[Collected data]
---

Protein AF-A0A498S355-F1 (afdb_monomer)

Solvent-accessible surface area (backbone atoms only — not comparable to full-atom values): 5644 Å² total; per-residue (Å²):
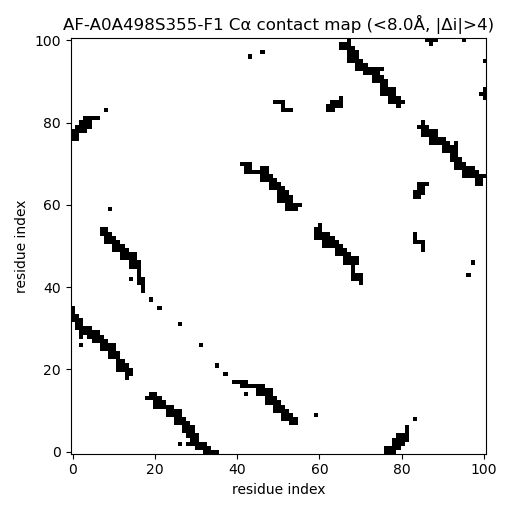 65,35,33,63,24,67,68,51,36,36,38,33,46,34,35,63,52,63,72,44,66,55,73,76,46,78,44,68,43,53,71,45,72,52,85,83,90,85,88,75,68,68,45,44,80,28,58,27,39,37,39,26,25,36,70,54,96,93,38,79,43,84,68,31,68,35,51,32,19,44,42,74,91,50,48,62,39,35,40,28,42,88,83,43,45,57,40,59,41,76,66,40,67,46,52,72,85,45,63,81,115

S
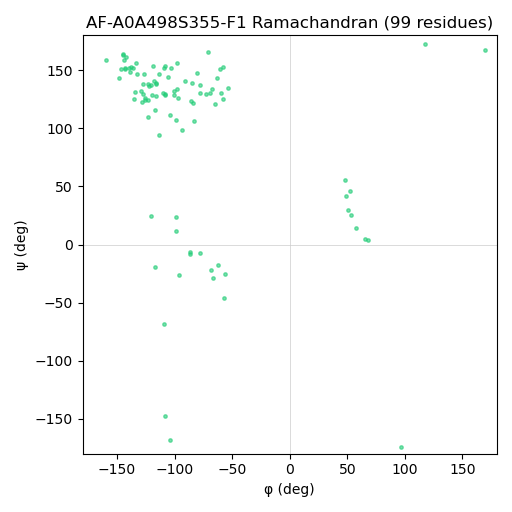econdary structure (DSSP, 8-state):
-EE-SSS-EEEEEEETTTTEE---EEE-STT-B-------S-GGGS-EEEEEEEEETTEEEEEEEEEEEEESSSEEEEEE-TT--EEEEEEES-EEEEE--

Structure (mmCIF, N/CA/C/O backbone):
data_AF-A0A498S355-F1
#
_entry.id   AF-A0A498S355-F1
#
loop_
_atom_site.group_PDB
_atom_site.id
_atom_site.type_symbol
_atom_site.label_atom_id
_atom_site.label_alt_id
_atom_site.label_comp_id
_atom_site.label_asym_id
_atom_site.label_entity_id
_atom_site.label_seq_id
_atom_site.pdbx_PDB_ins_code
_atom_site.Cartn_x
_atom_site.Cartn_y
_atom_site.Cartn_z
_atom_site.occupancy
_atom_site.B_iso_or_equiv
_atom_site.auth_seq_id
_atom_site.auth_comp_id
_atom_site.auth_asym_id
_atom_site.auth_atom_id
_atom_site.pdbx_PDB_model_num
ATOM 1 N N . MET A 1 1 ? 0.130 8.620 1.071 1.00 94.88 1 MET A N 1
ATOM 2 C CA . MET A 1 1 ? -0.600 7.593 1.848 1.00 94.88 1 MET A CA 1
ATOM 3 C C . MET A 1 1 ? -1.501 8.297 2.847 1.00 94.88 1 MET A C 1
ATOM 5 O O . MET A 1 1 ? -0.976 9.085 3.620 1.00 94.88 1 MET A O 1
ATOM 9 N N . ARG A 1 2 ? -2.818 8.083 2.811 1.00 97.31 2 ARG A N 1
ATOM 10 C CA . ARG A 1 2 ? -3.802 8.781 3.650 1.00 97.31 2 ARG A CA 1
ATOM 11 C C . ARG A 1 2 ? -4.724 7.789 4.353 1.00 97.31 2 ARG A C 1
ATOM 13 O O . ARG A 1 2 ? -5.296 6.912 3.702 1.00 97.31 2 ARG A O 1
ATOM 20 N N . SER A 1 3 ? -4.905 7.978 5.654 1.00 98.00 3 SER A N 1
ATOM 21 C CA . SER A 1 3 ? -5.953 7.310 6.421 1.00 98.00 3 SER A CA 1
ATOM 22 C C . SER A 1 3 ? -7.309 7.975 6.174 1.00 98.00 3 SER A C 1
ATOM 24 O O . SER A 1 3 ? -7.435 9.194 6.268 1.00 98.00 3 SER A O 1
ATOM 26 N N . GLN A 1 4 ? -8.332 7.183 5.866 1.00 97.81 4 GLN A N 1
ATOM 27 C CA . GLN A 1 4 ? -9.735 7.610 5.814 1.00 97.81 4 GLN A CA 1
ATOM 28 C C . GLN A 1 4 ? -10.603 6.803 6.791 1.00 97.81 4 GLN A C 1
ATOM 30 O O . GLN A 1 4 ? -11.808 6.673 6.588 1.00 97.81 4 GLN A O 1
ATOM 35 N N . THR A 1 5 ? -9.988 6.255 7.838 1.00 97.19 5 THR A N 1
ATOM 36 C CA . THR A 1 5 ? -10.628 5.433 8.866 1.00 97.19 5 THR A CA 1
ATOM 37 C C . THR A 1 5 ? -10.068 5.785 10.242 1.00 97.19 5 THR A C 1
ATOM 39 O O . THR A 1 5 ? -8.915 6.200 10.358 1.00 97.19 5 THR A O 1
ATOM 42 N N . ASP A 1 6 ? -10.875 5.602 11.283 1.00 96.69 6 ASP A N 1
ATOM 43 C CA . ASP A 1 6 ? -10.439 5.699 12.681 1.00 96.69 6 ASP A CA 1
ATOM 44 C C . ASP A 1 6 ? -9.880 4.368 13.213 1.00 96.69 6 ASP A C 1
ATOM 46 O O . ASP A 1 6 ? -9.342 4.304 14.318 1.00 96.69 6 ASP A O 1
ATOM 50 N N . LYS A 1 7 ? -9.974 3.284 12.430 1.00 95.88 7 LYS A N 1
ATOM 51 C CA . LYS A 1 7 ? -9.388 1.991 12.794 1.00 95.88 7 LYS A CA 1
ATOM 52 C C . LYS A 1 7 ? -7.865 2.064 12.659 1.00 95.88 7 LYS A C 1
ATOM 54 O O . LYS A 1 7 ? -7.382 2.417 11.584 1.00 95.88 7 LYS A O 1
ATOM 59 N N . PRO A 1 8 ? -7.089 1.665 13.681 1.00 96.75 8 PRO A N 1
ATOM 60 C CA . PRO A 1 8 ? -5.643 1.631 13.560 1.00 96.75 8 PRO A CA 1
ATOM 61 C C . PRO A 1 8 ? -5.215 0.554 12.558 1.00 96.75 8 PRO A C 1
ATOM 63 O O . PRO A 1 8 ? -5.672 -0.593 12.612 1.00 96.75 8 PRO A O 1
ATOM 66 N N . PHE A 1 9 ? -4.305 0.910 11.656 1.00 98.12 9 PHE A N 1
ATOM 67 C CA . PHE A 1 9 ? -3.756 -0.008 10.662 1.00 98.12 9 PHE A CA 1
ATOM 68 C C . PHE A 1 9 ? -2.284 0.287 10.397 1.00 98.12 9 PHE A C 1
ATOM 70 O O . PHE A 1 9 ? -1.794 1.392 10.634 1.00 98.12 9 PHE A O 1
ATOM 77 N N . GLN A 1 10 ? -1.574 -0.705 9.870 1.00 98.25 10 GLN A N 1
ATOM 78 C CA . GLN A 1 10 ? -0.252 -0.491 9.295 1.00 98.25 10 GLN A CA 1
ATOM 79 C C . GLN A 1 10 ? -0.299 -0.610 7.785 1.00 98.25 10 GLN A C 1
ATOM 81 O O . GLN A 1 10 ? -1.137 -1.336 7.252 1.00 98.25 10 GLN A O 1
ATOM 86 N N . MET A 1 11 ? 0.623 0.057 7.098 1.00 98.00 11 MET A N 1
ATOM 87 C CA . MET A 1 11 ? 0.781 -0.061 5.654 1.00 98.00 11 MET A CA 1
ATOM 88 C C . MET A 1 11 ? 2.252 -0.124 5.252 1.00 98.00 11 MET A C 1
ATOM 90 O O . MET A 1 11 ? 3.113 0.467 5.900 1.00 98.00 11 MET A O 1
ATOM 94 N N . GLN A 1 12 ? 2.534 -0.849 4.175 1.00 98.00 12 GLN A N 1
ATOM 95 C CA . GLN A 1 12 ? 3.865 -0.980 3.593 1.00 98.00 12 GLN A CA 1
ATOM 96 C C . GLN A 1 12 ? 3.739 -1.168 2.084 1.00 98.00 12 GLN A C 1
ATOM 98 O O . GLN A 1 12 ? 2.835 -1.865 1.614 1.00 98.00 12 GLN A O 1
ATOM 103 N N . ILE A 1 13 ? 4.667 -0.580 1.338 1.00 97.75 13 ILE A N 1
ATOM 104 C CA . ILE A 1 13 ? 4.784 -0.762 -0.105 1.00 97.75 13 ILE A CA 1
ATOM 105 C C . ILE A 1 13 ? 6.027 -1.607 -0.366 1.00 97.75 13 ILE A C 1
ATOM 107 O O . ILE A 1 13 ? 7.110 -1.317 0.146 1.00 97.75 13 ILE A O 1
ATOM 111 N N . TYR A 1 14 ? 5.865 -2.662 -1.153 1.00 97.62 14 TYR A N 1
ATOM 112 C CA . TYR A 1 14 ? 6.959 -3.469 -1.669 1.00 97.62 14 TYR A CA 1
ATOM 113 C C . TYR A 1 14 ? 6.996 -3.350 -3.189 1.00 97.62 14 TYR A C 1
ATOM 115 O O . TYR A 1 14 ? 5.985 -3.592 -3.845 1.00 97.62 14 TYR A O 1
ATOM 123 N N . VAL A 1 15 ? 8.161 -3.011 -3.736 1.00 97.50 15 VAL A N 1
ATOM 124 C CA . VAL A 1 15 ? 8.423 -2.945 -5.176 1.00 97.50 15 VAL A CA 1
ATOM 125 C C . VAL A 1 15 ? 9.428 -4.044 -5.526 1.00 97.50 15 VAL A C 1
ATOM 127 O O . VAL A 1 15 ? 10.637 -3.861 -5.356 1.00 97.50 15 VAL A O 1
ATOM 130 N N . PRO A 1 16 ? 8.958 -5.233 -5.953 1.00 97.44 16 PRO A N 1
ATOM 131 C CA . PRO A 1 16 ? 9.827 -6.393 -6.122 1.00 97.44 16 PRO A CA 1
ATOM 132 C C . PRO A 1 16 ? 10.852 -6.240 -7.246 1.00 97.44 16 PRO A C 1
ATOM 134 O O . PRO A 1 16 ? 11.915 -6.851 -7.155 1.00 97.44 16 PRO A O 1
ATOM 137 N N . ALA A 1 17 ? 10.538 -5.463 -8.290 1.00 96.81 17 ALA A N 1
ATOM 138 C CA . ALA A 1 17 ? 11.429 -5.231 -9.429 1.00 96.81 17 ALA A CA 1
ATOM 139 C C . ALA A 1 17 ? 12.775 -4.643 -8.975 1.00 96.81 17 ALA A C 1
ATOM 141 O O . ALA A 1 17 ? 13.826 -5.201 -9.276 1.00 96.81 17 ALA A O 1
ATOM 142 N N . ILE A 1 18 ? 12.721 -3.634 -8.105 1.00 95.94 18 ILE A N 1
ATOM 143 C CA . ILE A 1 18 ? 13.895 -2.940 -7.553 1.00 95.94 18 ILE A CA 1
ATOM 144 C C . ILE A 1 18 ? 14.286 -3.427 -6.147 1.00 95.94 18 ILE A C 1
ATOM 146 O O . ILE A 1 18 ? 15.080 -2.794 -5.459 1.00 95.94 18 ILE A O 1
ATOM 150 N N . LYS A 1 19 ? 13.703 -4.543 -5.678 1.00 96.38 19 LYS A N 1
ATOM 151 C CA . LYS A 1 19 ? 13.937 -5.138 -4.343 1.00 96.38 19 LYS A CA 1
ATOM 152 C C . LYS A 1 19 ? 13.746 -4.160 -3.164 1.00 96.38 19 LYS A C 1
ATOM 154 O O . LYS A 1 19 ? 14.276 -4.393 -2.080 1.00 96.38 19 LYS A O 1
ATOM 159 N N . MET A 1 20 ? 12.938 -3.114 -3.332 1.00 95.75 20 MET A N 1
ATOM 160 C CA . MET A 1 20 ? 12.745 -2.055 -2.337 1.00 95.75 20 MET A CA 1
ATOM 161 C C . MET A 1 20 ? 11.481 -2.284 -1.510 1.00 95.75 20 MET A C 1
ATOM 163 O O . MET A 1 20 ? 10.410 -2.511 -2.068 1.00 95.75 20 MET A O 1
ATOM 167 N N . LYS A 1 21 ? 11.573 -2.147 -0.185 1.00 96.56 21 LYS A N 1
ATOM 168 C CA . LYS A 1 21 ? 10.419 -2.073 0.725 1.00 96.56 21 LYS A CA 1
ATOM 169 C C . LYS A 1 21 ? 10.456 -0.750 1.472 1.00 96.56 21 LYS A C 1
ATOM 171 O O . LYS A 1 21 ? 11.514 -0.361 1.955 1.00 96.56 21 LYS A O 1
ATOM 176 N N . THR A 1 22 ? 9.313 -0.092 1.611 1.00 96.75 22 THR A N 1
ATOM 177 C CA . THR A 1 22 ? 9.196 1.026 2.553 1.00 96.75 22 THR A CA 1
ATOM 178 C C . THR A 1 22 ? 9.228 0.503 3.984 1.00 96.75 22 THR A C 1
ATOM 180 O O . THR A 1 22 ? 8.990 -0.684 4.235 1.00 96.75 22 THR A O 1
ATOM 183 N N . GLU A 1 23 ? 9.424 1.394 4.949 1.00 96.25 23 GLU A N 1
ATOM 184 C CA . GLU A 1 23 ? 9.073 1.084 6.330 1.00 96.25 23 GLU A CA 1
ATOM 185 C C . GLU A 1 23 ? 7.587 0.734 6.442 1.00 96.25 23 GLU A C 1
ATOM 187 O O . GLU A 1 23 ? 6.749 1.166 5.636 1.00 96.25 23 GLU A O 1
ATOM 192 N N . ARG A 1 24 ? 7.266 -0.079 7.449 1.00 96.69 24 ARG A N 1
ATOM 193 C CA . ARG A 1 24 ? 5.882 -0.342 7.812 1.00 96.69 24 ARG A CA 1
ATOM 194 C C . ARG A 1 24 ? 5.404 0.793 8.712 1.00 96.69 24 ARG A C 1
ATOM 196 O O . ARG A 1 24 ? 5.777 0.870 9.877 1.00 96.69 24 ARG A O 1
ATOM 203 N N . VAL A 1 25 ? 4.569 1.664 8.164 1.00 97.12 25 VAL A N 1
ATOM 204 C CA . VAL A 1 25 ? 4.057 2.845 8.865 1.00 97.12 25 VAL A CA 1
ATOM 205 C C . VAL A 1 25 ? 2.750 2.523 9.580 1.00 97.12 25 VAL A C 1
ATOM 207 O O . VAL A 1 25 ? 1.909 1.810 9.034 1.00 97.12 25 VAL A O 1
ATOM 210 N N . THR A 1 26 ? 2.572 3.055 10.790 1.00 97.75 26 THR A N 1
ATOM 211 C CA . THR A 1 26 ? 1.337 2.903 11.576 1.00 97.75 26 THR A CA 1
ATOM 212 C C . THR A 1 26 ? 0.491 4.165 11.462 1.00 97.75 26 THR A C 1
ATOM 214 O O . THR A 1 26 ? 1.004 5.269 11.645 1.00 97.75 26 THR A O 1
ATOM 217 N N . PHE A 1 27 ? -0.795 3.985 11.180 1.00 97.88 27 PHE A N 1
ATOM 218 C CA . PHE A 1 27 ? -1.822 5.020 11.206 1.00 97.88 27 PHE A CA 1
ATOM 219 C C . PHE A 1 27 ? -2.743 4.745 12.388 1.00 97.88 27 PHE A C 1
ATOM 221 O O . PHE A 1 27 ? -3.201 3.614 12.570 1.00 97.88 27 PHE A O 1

---

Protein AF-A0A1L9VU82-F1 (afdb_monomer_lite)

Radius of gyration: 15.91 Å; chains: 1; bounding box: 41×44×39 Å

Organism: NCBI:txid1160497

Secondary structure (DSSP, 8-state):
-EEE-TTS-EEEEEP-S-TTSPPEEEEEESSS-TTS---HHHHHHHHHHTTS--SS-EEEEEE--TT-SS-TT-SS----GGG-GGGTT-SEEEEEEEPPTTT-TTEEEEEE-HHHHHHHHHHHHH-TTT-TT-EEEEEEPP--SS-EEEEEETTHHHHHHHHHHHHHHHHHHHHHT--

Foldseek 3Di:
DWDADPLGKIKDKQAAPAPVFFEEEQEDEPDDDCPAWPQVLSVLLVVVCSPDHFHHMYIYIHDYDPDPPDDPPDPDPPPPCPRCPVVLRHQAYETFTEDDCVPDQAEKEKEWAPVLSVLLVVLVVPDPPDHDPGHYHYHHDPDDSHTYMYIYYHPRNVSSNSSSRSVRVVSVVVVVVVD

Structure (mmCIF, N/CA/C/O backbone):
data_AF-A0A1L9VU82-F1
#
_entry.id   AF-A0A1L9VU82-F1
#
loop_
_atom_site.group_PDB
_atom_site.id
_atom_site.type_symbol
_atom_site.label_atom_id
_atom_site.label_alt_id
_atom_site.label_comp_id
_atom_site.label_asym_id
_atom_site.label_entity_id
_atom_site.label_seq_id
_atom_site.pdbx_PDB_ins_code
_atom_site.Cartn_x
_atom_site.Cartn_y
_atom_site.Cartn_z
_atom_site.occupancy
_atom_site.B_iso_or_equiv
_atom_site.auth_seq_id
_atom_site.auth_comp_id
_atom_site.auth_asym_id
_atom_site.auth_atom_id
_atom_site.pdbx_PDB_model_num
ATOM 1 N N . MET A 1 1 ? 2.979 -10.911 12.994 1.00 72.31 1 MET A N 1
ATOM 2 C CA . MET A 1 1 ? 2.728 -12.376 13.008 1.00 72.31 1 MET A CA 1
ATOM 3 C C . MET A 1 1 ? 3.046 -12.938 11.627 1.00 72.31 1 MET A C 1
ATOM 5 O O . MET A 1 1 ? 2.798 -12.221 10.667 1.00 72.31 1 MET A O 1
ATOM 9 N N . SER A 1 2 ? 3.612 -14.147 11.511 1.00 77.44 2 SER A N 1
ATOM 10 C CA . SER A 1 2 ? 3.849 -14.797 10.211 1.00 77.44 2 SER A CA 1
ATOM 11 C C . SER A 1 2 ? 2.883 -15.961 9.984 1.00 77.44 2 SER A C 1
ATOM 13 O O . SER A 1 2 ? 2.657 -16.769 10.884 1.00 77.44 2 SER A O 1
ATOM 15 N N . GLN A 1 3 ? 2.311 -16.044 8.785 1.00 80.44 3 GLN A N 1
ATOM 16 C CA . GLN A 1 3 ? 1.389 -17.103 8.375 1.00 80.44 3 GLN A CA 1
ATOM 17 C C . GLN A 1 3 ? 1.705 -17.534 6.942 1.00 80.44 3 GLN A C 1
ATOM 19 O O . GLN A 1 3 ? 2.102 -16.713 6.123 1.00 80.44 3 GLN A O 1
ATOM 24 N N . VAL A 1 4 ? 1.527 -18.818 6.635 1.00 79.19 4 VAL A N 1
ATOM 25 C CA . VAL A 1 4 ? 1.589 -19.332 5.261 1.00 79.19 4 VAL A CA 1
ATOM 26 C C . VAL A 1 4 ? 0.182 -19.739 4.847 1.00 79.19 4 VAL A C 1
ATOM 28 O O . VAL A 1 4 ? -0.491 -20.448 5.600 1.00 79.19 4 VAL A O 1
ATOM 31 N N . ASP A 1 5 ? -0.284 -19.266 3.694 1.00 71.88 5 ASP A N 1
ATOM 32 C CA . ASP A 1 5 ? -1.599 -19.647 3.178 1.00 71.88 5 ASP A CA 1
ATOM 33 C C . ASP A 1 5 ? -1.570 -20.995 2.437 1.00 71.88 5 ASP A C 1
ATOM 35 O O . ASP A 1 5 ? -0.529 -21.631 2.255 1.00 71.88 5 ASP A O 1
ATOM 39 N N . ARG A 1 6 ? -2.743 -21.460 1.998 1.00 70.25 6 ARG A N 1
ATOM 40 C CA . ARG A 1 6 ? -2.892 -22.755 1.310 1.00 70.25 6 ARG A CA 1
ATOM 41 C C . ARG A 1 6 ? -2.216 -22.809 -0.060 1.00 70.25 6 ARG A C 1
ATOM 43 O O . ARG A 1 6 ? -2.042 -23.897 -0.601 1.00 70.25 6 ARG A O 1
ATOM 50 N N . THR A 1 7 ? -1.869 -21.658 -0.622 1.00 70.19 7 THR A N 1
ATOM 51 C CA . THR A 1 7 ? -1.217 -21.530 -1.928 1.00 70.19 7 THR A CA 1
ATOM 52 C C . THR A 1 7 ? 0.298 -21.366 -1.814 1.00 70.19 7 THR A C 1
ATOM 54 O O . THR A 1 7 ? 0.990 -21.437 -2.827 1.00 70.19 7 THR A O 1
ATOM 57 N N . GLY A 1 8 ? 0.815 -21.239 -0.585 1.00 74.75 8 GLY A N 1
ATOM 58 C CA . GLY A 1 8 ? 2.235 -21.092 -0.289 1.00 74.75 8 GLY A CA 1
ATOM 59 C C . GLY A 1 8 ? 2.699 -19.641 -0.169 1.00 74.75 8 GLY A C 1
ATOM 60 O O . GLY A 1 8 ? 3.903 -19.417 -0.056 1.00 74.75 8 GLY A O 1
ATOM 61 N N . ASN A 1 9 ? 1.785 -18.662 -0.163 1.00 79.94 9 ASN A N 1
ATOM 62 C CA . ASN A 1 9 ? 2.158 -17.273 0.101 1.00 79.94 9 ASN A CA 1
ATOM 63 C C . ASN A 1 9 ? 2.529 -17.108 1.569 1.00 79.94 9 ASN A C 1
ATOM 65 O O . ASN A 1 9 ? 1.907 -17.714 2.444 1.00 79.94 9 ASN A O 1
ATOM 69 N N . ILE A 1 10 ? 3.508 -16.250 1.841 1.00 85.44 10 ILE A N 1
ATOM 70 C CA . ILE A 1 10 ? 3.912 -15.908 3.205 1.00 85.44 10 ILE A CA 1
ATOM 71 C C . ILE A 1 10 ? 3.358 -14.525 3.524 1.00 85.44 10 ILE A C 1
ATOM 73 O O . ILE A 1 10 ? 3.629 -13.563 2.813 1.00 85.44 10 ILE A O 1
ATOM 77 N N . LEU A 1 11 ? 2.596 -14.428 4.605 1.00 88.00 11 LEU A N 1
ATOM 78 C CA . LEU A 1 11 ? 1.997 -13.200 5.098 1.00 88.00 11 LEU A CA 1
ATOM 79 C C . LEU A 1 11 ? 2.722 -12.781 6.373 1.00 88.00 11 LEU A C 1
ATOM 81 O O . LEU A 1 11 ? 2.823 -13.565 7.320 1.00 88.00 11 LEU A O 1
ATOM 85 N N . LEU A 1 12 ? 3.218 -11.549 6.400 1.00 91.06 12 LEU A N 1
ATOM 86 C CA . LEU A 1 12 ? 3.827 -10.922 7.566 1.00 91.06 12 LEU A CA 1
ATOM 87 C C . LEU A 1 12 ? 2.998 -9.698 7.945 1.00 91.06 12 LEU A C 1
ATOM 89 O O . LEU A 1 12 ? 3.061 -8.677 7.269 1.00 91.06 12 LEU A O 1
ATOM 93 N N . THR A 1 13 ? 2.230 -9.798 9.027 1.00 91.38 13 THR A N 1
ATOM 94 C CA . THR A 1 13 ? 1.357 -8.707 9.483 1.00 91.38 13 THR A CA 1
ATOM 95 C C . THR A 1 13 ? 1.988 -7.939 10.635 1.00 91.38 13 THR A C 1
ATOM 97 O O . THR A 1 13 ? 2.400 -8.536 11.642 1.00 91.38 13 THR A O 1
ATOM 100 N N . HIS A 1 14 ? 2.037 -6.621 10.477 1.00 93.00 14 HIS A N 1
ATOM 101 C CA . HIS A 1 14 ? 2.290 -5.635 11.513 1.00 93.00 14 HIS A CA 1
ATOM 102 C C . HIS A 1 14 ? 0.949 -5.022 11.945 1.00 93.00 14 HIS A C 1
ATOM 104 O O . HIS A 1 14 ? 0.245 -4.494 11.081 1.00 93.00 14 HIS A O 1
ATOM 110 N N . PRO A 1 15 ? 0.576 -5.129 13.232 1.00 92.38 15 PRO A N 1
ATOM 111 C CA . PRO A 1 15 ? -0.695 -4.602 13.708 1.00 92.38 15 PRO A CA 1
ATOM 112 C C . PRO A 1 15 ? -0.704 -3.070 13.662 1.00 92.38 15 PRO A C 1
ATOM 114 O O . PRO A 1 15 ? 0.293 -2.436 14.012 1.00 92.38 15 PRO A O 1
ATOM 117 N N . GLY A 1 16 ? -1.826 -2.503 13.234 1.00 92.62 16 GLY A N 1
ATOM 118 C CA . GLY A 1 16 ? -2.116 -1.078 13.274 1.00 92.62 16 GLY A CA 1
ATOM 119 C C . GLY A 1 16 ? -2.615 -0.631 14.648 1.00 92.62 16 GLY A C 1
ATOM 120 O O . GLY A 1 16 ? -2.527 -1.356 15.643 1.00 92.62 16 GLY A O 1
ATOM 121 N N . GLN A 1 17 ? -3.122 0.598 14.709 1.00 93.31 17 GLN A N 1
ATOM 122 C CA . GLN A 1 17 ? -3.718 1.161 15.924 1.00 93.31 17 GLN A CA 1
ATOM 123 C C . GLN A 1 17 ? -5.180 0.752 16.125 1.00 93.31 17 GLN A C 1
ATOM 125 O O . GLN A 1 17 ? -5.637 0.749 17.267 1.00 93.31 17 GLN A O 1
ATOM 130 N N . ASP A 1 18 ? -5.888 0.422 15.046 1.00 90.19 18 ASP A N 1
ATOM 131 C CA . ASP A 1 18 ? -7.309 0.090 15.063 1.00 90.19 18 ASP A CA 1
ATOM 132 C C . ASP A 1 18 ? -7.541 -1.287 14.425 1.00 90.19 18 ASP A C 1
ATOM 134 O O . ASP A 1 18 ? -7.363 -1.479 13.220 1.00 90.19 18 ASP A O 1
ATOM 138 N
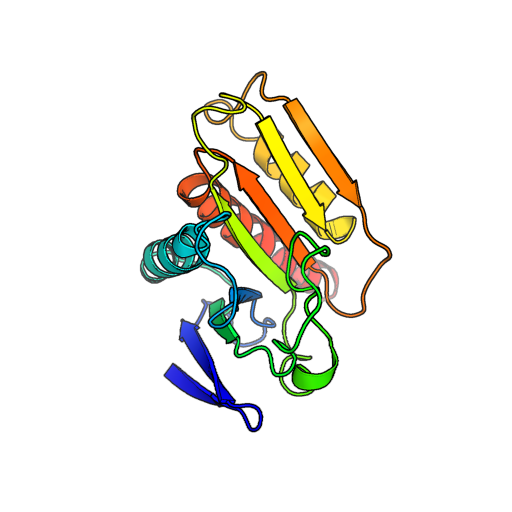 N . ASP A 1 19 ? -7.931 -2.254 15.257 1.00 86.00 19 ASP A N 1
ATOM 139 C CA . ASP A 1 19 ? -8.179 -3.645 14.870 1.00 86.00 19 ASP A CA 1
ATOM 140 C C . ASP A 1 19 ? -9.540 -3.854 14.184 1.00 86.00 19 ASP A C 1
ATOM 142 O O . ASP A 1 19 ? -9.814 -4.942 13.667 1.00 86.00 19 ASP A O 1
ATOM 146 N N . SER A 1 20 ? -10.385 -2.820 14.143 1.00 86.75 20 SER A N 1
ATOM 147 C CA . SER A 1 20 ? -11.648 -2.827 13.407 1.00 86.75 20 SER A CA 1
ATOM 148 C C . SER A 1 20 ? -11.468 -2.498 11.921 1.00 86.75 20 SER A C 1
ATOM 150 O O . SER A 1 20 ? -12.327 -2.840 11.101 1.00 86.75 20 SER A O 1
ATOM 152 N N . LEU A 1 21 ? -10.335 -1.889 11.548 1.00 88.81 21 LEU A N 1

---

■ **Task item**:
Restate word for word the lines of the data above, starting at the line containing "ATOM 159 N N" and ending at the line containing "ATOM 163 O O", both included, and nothing more.

■ **Answer area**:
ATOM 159 N N . MET A 1 20 ? 12.938 -3.114 -3.332 1.00 95.75 20 MET A N 1
ATOM 160 C CA . MET A 1 20 ? 12.745 -2.055 -2.337 1.00 95.75 20 MET A CA 1
ATOM 161 C C . MET A 1 20 ? 11.481 -2.284 -1.510 1.00 95.75 20 MET A C 1
ATOM 163 O O . MET A 1 20 ? 10.410 -2.511 -2.068 1.00 95.75 20 MET A O 1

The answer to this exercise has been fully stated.